Using the records that appear below, write out exactly the lines from the one with "ATOM 81 O O" through the one with "ATOM 97 N N", keeping both end lines.

** RECORD EXCERPTS follows **

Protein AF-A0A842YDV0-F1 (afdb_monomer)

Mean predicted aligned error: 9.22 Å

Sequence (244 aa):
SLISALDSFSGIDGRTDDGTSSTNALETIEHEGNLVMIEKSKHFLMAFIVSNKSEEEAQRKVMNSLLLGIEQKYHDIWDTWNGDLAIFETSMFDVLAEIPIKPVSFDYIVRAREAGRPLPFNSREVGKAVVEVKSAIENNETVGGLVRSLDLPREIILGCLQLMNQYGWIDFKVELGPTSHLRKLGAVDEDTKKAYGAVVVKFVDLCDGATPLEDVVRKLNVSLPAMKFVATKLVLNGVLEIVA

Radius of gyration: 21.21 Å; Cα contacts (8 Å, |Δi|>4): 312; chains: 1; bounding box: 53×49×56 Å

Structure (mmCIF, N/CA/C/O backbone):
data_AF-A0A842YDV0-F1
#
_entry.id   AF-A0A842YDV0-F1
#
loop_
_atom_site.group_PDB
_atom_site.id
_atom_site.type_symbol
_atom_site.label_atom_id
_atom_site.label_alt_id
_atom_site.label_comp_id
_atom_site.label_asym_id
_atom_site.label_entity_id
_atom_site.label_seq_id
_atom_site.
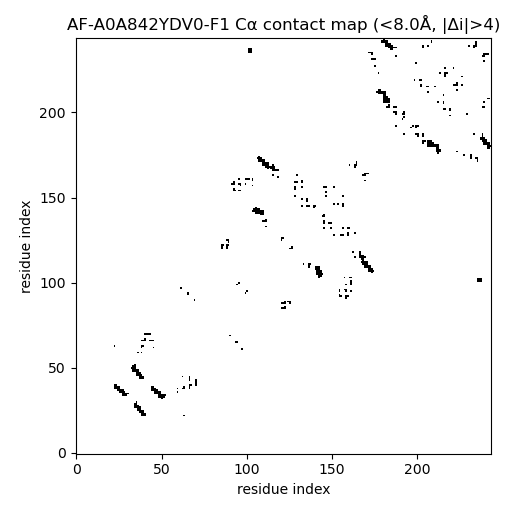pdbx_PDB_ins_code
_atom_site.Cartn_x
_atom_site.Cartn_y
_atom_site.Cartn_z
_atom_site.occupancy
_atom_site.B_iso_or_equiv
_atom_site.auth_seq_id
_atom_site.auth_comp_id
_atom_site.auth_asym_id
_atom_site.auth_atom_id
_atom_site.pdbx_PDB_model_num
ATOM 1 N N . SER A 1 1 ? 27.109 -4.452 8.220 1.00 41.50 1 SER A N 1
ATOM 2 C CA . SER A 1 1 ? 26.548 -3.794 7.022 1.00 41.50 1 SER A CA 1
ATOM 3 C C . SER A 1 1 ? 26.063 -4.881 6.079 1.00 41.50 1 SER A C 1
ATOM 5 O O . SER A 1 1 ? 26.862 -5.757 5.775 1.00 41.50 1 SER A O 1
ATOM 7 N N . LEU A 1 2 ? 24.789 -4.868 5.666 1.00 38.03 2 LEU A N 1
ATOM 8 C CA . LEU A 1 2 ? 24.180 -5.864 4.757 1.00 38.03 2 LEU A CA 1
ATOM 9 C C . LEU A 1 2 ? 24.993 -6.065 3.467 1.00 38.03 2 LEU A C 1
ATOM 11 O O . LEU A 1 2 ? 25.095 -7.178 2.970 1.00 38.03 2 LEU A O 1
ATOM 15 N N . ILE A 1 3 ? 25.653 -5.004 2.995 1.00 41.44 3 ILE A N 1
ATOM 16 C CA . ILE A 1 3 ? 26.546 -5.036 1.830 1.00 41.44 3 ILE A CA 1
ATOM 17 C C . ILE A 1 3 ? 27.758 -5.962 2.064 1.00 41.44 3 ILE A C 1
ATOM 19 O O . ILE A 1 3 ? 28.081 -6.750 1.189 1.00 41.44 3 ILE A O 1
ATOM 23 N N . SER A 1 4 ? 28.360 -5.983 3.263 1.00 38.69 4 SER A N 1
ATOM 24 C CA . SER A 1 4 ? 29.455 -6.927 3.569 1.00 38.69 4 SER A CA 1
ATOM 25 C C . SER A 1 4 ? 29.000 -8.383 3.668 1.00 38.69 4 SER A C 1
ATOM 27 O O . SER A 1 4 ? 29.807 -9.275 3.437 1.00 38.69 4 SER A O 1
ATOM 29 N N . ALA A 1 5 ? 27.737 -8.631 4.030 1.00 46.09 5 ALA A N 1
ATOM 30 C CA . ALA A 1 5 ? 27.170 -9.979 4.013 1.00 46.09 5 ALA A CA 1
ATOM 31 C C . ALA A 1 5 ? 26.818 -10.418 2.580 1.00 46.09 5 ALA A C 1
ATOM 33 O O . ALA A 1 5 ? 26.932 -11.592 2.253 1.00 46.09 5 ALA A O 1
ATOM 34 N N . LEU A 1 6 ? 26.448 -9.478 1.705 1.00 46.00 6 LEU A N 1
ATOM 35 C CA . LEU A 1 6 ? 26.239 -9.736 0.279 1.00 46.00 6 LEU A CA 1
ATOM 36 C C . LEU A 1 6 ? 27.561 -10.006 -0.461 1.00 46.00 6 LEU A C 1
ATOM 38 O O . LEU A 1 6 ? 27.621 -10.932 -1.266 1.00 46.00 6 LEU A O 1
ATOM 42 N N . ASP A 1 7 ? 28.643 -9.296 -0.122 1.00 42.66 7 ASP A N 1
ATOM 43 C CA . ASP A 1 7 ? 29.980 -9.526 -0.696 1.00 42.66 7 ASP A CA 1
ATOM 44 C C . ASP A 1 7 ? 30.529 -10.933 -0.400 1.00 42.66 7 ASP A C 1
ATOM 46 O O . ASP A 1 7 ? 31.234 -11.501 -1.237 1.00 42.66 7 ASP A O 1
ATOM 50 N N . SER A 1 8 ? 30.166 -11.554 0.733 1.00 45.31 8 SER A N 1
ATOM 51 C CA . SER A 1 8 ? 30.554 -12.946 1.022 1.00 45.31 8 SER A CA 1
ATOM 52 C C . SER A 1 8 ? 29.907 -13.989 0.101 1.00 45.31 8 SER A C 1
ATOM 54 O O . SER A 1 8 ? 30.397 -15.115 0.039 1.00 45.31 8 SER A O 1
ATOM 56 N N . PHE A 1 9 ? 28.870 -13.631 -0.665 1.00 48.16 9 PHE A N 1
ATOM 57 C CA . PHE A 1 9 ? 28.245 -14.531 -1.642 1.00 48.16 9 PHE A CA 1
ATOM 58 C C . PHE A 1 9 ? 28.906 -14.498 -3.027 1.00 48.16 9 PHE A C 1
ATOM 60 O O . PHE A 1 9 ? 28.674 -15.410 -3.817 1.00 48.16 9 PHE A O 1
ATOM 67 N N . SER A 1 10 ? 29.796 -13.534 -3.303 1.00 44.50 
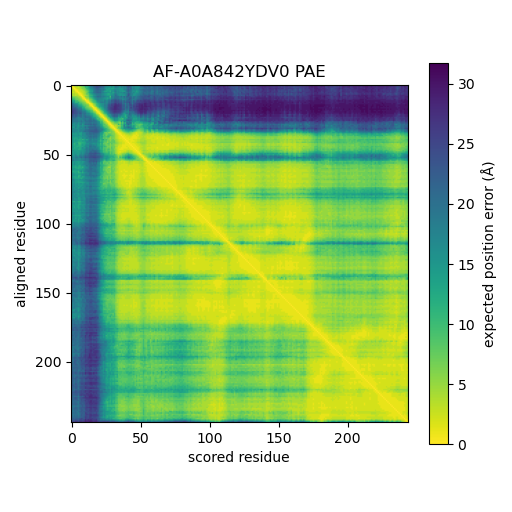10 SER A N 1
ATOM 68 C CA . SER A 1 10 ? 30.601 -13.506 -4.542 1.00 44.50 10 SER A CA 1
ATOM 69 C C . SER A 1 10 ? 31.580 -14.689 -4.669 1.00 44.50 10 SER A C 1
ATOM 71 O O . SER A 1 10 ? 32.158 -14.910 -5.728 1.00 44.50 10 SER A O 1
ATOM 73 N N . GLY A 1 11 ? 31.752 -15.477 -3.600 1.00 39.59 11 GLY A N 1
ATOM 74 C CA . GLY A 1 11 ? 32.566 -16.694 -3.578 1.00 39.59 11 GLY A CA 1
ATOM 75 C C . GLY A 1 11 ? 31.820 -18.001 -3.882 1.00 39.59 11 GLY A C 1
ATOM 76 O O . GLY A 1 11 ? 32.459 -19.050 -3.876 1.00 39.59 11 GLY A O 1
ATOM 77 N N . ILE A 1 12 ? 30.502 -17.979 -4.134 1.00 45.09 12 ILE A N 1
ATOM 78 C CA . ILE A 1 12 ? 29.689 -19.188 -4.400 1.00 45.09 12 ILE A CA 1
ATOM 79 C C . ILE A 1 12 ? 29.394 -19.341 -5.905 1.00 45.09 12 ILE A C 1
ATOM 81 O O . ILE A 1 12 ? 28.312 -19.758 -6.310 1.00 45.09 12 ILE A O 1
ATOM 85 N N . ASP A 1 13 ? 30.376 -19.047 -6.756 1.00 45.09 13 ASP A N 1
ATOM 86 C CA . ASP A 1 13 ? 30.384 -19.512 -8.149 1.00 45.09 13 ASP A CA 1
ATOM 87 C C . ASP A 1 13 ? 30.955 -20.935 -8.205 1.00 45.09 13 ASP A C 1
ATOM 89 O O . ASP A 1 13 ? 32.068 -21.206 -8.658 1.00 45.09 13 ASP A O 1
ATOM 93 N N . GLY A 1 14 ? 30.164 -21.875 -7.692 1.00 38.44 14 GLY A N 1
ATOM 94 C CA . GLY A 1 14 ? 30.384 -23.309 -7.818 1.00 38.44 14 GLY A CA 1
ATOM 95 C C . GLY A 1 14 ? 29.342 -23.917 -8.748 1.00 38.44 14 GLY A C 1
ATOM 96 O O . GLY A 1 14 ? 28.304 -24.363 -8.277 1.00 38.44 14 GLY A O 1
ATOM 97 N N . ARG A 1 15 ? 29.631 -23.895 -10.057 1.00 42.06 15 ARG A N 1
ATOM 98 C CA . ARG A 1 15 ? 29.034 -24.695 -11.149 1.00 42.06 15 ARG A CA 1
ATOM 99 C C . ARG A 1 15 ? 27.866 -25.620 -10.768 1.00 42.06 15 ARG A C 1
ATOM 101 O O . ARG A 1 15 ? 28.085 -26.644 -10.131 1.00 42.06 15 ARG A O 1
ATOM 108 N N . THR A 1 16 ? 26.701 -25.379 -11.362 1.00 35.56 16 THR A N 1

** End of RECORD EXCERPTS **

- TASK RESPONSE:
ATOM 81 O O . ILE A 1 12 ? 28.312 -19.758 -6.310 1.00 45.09 12 ILE A O 1
ATOM 85 N N . ASP A 1 13 ? 30.376 -19.047 -6.756 1.00 45.09 13 ASP A N 1
ATOM 86 C CA . ASP A 1 13 ? 30.384 -19.512 -8.149 1.00 45.09 13 ASP A CA 1
ATOM 87 C C . ASP A 1 13 ? 30.955 -20.935 -8.205 1.00 45.09 13 ASP A C 1
ATOM 89 O O . ASP A 1 13 ? 32.068 -21.206 -8.658 1.00 45.09 13 ASP A O 1
ATOM 93 N N . GLY A 1 14 ? 30.164 -21.875 -7.692 1.00 38.44 14 GLY A N 1
ATOM 94 C CA . GLY A 1 14 ? 30.384 -23.309 -7.818 1.00 38.44 14 GLY A CA 1
ATOM 95 C C . GLY A 1 14 ? 29.342 -23.917 -8.748 1.00 38.44 14 GLY A C 1
ATOM 96 O O . GLY A 1 14 ? 28.304 -24.363 -8.277 1.00 38.44 14 GLY A O 1
ATOM 97 N N . ARG A 1 15 ? 29.631 -23.895 -10.057 1.00 42.06 15 ARG A N 1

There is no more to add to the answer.